Study material: Begin

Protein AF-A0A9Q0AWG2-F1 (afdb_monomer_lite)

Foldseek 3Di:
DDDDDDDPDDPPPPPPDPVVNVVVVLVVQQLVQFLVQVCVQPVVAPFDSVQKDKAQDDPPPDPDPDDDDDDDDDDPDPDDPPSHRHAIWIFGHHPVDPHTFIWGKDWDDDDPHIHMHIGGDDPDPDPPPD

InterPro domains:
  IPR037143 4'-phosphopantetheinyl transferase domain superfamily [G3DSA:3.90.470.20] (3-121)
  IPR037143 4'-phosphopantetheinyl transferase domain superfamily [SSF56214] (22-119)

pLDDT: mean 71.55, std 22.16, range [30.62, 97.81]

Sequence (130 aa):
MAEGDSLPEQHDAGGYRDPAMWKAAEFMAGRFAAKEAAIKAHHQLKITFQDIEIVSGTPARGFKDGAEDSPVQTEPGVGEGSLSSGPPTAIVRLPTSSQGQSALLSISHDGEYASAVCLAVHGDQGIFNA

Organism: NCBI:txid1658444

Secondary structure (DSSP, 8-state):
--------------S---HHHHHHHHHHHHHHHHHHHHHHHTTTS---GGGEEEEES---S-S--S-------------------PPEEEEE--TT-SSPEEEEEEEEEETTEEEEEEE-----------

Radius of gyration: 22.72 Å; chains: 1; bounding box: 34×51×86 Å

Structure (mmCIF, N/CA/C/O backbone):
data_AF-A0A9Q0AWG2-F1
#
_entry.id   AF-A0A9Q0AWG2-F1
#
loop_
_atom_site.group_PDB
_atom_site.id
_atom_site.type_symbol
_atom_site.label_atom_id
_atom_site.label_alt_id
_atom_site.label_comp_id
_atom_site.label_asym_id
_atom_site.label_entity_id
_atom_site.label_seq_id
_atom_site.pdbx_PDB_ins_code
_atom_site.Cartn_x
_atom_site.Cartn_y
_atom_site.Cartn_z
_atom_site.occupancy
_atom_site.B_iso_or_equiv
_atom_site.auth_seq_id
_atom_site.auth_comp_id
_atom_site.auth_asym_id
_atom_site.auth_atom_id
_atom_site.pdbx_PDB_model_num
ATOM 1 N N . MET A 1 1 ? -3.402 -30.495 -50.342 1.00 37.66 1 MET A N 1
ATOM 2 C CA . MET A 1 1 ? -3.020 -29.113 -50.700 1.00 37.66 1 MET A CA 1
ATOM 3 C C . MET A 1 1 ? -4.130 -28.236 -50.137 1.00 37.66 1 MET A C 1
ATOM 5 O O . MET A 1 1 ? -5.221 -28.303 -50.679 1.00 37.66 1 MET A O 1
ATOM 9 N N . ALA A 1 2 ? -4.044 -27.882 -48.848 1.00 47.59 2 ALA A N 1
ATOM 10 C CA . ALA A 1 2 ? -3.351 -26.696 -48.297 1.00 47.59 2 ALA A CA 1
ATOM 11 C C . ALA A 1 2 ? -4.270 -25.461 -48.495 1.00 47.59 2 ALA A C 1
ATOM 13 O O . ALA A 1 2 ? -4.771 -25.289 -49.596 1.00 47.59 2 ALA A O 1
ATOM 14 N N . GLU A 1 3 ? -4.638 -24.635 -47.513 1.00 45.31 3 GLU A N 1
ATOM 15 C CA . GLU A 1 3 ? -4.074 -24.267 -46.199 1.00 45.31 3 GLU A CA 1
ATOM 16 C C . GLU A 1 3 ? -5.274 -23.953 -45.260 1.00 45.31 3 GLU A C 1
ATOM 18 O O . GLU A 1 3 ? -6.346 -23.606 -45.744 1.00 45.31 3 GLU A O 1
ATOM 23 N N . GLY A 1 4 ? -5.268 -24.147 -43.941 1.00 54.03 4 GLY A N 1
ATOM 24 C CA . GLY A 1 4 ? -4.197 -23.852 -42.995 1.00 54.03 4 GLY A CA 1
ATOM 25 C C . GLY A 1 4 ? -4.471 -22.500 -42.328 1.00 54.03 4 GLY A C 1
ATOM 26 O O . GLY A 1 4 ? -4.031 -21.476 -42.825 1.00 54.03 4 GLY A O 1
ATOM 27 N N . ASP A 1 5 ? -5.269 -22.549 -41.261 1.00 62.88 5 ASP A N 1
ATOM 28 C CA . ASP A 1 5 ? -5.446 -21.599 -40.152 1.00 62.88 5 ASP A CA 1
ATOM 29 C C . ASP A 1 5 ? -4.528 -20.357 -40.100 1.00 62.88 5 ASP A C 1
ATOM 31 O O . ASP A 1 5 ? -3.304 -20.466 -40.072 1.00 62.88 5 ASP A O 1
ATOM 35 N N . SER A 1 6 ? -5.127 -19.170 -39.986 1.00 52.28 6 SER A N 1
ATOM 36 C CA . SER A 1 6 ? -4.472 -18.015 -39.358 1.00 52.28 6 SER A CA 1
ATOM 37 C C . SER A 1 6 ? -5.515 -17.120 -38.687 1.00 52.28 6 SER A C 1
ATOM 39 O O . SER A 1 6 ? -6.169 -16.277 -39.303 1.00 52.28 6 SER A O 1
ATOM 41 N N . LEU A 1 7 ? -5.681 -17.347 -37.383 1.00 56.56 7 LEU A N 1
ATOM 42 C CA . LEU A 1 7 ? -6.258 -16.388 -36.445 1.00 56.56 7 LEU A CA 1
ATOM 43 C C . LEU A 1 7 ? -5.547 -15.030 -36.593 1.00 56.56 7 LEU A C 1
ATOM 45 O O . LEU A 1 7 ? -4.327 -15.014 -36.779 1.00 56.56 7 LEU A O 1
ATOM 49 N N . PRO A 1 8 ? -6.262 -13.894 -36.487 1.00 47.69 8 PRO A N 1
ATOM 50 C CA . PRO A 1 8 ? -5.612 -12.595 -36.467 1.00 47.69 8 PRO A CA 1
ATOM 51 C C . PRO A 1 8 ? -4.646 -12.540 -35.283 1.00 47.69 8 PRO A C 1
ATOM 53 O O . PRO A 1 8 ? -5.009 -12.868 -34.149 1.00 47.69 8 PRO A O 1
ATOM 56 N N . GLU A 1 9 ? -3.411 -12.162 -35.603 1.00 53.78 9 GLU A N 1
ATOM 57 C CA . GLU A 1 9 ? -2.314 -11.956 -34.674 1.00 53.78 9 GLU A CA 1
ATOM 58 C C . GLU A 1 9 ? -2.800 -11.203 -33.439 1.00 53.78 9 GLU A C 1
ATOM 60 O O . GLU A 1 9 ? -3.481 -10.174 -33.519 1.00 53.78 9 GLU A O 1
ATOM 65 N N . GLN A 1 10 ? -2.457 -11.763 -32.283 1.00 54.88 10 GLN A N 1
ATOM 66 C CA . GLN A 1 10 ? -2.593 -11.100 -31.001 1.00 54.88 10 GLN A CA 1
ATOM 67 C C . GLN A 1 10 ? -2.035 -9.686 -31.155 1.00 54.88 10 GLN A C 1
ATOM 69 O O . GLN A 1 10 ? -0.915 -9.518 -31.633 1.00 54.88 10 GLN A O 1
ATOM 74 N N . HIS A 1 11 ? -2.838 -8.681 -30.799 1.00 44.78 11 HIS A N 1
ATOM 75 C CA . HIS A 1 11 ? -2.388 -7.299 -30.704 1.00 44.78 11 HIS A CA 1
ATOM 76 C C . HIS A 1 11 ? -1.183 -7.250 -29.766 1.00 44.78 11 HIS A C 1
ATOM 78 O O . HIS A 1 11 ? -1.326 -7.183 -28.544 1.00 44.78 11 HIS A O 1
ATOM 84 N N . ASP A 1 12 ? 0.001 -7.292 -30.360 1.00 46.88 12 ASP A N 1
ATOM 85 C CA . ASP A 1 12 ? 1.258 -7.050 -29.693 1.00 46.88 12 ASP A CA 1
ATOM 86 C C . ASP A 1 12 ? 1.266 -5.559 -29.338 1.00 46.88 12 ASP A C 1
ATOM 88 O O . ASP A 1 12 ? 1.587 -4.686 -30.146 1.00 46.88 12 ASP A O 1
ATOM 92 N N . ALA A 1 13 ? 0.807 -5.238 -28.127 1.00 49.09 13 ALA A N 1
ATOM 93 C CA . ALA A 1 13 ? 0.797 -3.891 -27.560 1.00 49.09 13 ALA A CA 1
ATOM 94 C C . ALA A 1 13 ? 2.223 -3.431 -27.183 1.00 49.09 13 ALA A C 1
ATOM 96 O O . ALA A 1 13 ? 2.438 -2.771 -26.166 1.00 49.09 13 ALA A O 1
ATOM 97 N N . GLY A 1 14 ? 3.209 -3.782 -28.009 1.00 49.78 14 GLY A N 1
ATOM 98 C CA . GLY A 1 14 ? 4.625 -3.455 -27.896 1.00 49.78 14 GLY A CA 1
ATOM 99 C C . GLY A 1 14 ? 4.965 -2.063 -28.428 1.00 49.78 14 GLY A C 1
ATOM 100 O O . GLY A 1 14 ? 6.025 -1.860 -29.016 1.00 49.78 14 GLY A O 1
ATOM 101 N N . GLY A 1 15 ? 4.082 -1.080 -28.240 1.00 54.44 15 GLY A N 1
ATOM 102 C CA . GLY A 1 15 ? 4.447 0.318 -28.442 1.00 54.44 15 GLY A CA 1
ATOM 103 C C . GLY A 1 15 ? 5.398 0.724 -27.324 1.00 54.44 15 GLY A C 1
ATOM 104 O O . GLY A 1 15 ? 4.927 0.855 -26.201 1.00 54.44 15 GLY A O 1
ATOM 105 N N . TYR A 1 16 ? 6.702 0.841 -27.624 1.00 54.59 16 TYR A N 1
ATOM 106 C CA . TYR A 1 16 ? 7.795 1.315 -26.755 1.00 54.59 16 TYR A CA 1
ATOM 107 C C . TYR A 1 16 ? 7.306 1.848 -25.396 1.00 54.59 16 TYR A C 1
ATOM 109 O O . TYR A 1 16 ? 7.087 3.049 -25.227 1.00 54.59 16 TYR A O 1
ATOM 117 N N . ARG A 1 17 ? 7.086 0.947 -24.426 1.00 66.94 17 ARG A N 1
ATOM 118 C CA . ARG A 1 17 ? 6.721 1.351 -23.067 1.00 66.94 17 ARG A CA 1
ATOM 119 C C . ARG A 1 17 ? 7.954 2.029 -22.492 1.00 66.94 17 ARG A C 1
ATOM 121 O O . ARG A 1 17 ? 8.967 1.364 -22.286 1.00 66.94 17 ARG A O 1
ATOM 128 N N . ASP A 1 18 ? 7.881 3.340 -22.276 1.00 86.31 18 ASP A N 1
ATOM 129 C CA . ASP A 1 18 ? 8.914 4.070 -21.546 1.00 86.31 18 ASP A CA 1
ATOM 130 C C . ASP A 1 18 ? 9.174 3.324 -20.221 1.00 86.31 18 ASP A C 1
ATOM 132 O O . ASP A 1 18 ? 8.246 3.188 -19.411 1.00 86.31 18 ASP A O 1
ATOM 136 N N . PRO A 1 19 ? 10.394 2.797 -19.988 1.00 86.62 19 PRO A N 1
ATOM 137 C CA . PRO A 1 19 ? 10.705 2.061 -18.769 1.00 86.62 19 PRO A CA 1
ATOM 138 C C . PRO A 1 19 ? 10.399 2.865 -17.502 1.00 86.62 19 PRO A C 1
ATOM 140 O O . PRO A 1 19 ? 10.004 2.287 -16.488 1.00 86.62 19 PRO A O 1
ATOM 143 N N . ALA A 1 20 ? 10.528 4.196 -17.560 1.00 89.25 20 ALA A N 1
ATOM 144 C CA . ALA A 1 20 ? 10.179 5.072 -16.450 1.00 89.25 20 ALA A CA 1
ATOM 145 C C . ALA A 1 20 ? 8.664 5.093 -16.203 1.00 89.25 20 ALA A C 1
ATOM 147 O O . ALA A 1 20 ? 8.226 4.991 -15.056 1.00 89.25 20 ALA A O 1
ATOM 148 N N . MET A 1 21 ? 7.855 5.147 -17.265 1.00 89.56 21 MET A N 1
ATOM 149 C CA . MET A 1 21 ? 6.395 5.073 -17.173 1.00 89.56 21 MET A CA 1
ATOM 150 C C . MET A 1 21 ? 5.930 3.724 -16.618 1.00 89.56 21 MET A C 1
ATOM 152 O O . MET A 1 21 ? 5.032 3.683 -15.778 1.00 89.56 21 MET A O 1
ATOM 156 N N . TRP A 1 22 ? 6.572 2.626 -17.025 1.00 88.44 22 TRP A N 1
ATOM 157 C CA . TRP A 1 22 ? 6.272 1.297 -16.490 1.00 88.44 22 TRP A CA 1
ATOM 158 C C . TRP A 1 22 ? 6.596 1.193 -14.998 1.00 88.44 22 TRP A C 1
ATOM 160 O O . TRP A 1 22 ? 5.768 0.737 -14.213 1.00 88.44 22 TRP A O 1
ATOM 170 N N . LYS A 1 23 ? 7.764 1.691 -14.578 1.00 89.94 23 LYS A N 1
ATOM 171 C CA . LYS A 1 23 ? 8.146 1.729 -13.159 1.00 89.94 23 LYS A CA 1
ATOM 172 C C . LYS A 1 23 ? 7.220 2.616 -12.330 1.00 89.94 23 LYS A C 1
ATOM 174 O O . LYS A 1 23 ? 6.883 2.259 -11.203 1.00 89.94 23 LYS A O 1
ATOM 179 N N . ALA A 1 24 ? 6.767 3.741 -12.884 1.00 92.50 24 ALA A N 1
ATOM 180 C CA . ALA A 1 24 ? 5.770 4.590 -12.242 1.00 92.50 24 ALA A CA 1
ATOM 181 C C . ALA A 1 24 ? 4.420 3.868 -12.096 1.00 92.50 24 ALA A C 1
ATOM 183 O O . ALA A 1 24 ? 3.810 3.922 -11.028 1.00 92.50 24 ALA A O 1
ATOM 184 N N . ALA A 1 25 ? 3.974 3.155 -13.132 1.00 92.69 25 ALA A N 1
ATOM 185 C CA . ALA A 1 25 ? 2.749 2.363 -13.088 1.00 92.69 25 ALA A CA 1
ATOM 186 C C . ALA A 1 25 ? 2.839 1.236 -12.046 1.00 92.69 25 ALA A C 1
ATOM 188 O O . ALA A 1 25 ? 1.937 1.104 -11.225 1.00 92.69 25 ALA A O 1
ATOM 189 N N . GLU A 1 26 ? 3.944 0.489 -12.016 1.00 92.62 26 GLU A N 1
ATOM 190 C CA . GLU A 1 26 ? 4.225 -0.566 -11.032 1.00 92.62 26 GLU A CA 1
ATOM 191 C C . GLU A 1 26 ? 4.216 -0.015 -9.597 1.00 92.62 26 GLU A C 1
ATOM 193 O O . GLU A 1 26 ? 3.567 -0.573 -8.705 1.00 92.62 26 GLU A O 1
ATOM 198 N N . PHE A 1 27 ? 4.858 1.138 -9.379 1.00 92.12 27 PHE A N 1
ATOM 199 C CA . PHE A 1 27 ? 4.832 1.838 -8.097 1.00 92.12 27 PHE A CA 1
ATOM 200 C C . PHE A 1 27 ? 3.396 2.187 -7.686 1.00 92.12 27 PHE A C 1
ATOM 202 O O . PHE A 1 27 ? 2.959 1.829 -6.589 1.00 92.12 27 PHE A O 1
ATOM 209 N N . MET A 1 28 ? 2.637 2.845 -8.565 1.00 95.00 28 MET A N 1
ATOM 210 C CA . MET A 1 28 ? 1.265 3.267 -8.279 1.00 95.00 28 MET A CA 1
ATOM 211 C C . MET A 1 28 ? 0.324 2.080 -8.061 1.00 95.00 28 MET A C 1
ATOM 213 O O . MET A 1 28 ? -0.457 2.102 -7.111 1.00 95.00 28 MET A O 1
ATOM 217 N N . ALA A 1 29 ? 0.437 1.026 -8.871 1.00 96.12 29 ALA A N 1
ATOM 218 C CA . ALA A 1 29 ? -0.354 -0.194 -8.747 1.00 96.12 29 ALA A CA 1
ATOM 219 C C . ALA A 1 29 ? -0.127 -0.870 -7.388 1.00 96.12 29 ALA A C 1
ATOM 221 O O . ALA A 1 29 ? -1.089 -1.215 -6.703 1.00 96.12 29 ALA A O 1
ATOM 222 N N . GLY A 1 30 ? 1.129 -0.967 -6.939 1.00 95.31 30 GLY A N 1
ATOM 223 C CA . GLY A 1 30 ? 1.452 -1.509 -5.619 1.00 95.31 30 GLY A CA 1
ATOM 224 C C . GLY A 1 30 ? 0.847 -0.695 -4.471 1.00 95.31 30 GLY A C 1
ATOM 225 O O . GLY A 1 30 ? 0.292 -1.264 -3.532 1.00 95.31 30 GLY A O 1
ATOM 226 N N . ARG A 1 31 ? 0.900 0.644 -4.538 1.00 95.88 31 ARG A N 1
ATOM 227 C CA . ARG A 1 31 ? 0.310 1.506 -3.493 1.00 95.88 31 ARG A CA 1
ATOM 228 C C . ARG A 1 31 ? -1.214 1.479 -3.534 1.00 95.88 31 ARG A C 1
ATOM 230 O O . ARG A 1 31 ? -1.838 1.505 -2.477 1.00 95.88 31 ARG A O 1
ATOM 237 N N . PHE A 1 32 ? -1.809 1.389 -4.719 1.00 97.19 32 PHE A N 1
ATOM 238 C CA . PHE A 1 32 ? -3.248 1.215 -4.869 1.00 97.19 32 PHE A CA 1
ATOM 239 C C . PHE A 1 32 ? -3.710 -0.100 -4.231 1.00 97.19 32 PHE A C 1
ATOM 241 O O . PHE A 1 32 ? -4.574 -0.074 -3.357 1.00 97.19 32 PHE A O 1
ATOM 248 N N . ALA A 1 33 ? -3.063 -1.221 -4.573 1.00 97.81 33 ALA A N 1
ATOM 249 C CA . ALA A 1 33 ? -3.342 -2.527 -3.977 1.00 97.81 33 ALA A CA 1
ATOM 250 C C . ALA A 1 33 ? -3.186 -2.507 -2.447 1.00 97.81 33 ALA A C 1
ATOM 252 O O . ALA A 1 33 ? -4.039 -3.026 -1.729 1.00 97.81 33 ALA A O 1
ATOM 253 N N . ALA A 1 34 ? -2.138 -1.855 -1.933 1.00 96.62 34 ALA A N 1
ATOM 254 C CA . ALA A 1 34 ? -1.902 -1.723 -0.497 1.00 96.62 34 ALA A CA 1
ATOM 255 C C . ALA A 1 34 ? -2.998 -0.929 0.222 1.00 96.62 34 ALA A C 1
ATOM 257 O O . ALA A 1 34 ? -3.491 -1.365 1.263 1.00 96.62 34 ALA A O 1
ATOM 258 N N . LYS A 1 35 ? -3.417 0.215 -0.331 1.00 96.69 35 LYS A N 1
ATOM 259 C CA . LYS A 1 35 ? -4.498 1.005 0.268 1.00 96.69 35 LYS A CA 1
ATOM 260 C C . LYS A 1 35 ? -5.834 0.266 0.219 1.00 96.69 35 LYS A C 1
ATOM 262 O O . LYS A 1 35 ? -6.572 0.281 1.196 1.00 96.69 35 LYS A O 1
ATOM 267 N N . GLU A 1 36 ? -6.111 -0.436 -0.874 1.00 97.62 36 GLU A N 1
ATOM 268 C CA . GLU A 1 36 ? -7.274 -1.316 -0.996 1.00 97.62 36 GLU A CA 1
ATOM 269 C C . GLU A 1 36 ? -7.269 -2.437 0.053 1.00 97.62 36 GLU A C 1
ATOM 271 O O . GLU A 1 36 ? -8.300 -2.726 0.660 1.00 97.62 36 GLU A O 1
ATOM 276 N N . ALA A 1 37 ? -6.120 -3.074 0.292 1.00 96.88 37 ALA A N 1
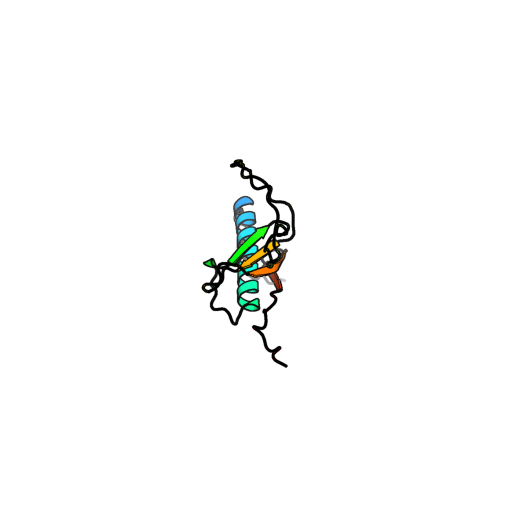ATOM 277 C CA . ALA A 1 37 ? -5.973 -4.085 1.336 1.00 96.88 37 ALA A CA 1
ATOM 278 C C . ALA A 1 37 ? -6.192 -3.489 2.738 1.00 96.88 37 ALA A C 1
ATOM 280 O O . ALA A 1 37 ? -6.842 -4.115 3.573 1.00 96.88 37 ALA A O 1
ATOM 281 N N . ALA A 1 38 ? -5.711 -2.267 2.985 1.00 94.62 38 ALA A N 1
ATOM 282 C CA . ALA A 1 38 ? -5.938 -1.559 4.241 1.00 94.62 38 ALA A CA 1
ATOM 283 C C . ALA A 1 38 ? -7.421 -1.219 4.462 1.00 94.62 38 ALA A C 1
ATOM 285 O O . ALA A 1 38 ? -7.956 -1.541 5.519 1.00 94.62 38 ALA A O 1
ATOM 286 N N . ILE A 1 39 ? -8.126 -0.671 3.466 1.00 94.56 39 ILE A N 1
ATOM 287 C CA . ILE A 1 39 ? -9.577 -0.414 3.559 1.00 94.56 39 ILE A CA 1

Study material: End

* Work request
What you return should be only the lines from the line containing "ATOM 283 C C" through the end of the material above, reproduced exactly, first and last included.

* Solution for this exercise
ATOM 283 C C . ALA A 1 38 ? -7.421 -1.219 4.462 1.00 94.62 38 ALA A C 1
ATOM 285 O O . ALA A 1 38 ? -7.956 -1.541 5.519 1.00 94.62 38 ALA A O 1
ATOM 286 N N . ILE A 1 39 ? -8.126 -0.671 3.466 1.00 94.56 39 ILE A N 1
ATOM 287 C CA . ILE A 1 39 ? -9.577 -0.414 3.559 1.00 94.56 39 ILE A CA 1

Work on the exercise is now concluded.